Upper left, using additional stable-isotope tracers such as [¹³C]glutamine, [¹⁵N]glutamine, [¹³C]acetate, [¹³C]serine and [¹⁵N]serine to probe cancer metabolism would reveal new information about tumour nutrient preferences. Performing glucose or glutamine infusions and sampling early timepoints could reveal tricarboxylic acid (TCA) cycle flux. Upper right, applying quantitative frameworks such as metabolic flux analysis to integrate multiple data types could help determine metabolic fluxes in tumours. Metabolic flux analysis is a quantitative framework that integrates metabolic data, such as nutrient production and consumption measured by sampling tumour draining veins and nutrient contributions measured by tracer infusion, using a mass balance constraint to infer other unmeasured fluxes. Lower left, future tracing studies should assess metabolism in more tumour types and at different clinical stages, with an emphasis on determining how stage and treatment status alter metabolic fluxes.
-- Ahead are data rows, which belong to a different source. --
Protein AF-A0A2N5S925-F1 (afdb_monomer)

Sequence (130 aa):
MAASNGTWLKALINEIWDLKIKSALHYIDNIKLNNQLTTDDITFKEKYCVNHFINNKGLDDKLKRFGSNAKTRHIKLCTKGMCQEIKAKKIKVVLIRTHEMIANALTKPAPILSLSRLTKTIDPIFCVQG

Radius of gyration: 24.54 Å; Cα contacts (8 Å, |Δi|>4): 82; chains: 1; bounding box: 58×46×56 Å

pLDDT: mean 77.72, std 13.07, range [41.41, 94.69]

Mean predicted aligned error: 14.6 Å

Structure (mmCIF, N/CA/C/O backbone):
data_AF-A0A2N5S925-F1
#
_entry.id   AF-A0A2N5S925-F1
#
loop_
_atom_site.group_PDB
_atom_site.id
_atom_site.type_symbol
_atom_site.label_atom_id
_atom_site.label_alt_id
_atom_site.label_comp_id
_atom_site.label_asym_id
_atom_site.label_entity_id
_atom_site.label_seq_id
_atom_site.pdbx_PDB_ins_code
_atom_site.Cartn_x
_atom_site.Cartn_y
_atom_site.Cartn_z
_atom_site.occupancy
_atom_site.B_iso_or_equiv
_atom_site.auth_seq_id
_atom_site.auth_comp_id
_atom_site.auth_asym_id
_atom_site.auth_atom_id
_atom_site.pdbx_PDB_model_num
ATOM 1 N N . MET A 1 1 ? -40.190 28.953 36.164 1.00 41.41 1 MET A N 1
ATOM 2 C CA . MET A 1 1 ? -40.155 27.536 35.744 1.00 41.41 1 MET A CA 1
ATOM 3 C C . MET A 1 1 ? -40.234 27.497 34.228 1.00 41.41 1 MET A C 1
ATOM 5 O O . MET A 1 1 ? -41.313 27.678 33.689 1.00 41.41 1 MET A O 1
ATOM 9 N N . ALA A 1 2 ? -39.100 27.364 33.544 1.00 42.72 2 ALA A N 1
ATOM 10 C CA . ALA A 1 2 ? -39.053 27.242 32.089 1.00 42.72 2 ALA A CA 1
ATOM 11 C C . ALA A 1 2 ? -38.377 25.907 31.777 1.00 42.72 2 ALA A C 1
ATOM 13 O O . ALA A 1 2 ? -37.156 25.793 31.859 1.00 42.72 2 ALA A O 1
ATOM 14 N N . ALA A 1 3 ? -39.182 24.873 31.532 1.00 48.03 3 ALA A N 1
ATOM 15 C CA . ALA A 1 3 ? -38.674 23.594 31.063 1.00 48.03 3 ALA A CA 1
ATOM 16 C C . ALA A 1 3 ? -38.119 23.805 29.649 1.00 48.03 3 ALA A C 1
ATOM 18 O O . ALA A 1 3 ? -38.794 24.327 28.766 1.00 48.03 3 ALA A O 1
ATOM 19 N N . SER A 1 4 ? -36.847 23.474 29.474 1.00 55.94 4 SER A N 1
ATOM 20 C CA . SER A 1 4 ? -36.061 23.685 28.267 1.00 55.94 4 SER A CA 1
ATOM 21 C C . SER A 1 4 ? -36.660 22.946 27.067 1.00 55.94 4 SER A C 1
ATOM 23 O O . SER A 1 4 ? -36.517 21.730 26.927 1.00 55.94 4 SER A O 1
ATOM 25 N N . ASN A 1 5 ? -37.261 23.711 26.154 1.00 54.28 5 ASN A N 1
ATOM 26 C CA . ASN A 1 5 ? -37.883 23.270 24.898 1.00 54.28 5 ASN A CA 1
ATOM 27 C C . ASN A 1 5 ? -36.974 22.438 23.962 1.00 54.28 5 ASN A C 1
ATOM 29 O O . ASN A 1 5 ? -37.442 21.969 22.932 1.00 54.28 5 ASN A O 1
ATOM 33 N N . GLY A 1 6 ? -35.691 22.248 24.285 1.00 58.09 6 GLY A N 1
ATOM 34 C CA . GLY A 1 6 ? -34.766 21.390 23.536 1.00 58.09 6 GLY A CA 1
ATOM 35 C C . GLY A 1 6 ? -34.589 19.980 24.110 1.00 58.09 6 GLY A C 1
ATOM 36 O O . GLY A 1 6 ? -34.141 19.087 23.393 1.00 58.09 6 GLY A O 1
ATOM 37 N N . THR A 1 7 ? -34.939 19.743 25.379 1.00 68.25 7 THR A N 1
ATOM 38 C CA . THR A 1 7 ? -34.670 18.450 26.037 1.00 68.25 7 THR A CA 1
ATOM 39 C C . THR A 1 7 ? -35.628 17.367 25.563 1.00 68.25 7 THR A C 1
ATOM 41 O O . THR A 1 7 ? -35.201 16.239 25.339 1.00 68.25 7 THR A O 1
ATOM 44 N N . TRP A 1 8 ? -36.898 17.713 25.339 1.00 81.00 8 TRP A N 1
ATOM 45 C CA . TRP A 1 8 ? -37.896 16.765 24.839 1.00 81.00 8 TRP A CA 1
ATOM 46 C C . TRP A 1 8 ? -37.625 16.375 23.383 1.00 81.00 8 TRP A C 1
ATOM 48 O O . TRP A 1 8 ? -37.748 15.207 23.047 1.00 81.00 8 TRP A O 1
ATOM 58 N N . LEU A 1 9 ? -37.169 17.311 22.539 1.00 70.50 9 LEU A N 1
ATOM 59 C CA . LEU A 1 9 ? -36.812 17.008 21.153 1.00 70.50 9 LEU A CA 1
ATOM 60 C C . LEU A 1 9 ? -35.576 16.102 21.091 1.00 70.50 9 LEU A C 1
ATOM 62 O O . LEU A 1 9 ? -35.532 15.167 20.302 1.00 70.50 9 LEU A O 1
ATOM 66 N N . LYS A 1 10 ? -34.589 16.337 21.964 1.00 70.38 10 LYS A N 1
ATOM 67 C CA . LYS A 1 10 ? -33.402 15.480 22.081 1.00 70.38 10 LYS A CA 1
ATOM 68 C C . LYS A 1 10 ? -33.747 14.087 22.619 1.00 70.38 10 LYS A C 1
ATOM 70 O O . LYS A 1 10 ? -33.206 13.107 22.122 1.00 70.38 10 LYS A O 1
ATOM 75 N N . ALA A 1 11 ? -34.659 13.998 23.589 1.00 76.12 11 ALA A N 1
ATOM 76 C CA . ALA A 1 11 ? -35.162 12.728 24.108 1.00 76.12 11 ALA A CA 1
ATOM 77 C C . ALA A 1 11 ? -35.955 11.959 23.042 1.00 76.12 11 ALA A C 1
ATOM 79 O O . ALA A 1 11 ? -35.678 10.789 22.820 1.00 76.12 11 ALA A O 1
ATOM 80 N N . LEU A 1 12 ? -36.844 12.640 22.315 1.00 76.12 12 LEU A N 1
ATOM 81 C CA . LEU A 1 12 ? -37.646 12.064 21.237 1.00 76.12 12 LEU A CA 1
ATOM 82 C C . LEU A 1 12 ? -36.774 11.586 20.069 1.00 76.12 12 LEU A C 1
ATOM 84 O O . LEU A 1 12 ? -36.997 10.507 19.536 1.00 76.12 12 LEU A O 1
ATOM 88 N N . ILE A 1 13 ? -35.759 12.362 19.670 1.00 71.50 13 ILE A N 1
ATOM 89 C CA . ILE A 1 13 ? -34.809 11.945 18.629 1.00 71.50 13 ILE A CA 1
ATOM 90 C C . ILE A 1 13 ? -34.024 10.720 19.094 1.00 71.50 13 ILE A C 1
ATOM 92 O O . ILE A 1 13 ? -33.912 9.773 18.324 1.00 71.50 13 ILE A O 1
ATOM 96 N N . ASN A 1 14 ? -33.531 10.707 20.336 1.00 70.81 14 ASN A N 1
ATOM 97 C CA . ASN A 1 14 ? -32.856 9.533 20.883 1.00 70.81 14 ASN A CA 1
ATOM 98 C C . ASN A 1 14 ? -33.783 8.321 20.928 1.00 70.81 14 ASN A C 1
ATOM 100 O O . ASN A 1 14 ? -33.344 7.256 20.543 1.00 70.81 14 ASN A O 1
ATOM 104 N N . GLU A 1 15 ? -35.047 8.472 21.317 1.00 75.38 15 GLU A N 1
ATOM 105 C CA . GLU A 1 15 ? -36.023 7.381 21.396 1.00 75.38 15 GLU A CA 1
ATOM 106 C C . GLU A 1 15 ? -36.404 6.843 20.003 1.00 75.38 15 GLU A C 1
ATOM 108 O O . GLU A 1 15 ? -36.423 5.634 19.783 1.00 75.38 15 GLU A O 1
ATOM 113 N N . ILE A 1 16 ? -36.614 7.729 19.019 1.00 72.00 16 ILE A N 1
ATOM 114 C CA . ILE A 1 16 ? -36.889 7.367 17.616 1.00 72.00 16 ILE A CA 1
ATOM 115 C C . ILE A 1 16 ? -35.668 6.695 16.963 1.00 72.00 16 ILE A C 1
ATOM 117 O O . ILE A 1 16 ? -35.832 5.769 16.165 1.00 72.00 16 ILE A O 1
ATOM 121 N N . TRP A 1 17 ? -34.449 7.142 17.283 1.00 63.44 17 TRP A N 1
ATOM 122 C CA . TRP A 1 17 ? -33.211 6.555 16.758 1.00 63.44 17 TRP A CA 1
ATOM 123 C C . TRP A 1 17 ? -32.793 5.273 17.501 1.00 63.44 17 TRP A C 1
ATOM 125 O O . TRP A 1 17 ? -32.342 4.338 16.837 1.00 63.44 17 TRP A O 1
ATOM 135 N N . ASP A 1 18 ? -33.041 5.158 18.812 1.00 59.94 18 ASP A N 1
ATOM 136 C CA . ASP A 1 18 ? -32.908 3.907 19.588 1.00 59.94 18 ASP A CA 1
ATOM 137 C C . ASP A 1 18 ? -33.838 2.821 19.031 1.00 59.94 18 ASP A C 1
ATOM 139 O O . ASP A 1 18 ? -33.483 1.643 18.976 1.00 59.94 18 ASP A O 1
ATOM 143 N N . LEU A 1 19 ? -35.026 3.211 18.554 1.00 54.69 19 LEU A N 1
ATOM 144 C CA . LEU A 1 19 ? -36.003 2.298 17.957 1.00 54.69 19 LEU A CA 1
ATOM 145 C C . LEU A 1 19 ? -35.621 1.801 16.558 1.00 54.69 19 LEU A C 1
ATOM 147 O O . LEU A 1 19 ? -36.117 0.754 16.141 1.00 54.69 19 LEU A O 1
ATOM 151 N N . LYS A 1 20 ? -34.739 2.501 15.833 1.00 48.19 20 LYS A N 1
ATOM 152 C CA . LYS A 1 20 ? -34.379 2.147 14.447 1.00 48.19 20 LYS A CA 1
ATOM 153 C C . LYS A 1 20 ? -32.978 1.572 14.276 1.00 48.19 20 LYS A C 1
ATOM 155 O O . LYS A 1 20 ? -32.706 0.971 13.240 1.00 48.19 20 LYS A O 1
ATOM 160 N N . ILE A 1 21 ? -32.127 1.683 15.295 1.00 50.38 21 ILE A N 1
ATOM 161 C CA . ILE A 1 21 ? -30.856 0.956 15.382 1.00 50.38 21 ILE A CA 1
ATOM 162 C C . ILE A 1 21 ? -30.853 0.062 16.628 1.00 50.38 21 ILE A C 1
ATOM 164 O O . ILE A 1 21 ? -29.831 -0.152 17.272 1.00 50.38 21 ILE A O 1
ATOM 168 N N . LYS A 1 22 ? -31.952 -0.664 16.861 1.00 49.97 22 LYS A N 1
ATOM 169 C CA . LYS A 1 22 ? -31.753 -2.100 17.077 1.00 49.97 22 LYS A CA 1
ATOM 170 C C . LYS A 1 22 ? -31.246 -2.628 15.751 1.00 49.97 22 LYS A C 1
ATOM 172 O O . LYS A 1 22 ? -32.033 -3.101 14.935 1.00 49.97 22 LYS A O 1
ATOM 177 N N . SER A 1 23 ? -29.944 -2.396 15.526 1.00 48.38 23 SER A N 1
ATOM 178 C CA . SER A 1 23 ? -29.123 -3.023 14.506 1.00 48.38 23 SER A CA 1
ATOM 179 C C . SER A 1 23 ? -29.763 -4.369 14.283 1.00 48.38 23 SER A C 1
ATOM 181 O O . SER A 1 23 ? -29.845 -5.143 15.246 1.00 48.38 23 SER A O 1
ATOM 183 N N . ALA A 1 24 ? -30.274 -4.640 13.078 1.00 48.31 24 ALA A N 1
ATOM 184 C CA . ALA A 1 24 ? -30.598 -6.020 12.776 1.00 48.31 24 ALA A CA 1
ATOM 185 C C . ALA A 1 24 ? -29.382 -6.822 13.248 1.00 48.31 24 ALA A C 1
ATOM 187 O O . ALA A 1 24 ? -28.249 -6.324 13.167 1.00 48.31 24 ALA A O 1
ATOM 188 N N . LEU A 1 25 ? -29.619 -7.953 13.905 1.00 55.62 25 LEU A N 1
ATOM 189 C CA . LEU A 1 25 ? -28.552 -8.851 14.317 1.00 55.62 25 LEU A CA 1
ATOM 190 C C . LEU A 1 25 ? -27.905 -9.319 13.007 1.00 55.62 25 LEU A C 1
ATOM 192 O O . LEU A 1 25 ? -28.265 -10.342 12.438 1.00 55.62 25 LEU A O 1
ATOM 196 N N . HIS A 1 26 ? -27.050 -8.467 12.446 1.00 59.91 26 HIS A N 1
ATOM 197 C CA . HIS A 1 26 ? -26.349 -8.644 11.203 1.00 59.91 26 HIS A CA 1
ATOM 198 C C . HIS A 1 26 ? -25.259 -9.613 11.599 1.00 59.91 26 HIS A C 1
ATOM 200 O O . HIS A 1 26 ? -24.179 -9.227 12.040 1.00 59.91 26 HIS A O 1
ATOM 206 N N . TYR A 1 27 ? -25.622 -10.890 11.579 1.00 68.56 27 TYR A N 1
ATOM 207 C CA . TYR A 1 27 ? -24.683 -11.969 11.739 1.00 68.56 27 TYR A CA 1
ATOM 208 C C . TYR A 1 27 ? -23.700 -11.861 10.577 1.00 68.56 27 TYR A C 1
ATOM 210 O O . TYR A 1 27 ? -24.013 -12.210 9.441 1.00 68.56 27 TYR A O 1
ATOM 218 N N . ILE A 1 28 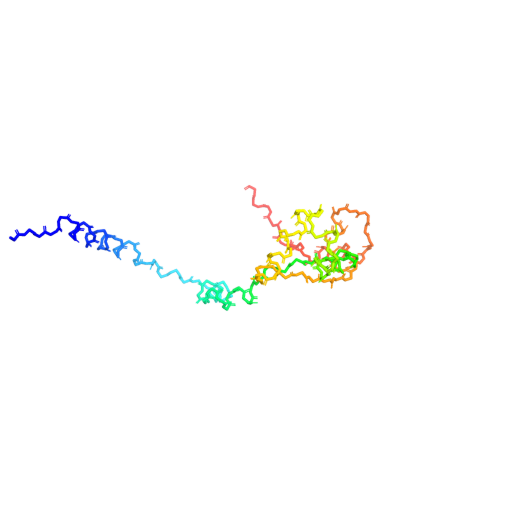? -22.535 -11.286 10.859 1.00 77.62 28 ILE A N 1
ATOM 219 C CA . ILE A 1 28 ? -21.412 -11.288 9.936 1.00 77.62 28 ILE A CA 1
ATOM 220 C C . ILE A 1 28 ? -20.764 -12.663 10.097 1.00 77.62 28 ILE A C 1
ATOM 222 O O . ILE A 1 28 ? -19.931 -12.878 10.977 1.00 77.62 28 ILE A O 1
ATOM 226 N N . ASP A 1 29 ? -21.192 -13.602 9.260 1.00 83.94 29 ASP A N 1
ATOM 227 C CA . ASP A 1 29 ? -20.649 -14.961 9.156 1.00 83.94 29 ASP A CA 1
ATOM 228 C C . ASP A 1 29 ? -19.137 -14.967 8.864 1.00 83.94 29 ASP A C 1
ATOM 230 O O . ASP A 1 29 ? -18.384 -15.838 9.307 1.00 83.94 29 ASP A O 1
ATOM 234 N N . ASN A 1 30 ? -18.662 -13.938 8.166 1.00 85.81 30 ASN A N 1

For example, it is unknown whether pre-cancerous lesions, primary tumours and metastases differ in their metabolism. Additionally, if chemotherapy alters metabolic fluxes in cancer cells, this could uncover synthetic lethalities that might improve therapeutic responses over the current standard of care. Lower right, measuring the metabolism of specific cell types within tumours, including immune cells and fibroblasts, is an important future direction. This could potentially be achieved by fast sorting of different cell types from tumours or by spatial mass spectrometry analysis of tumour slices.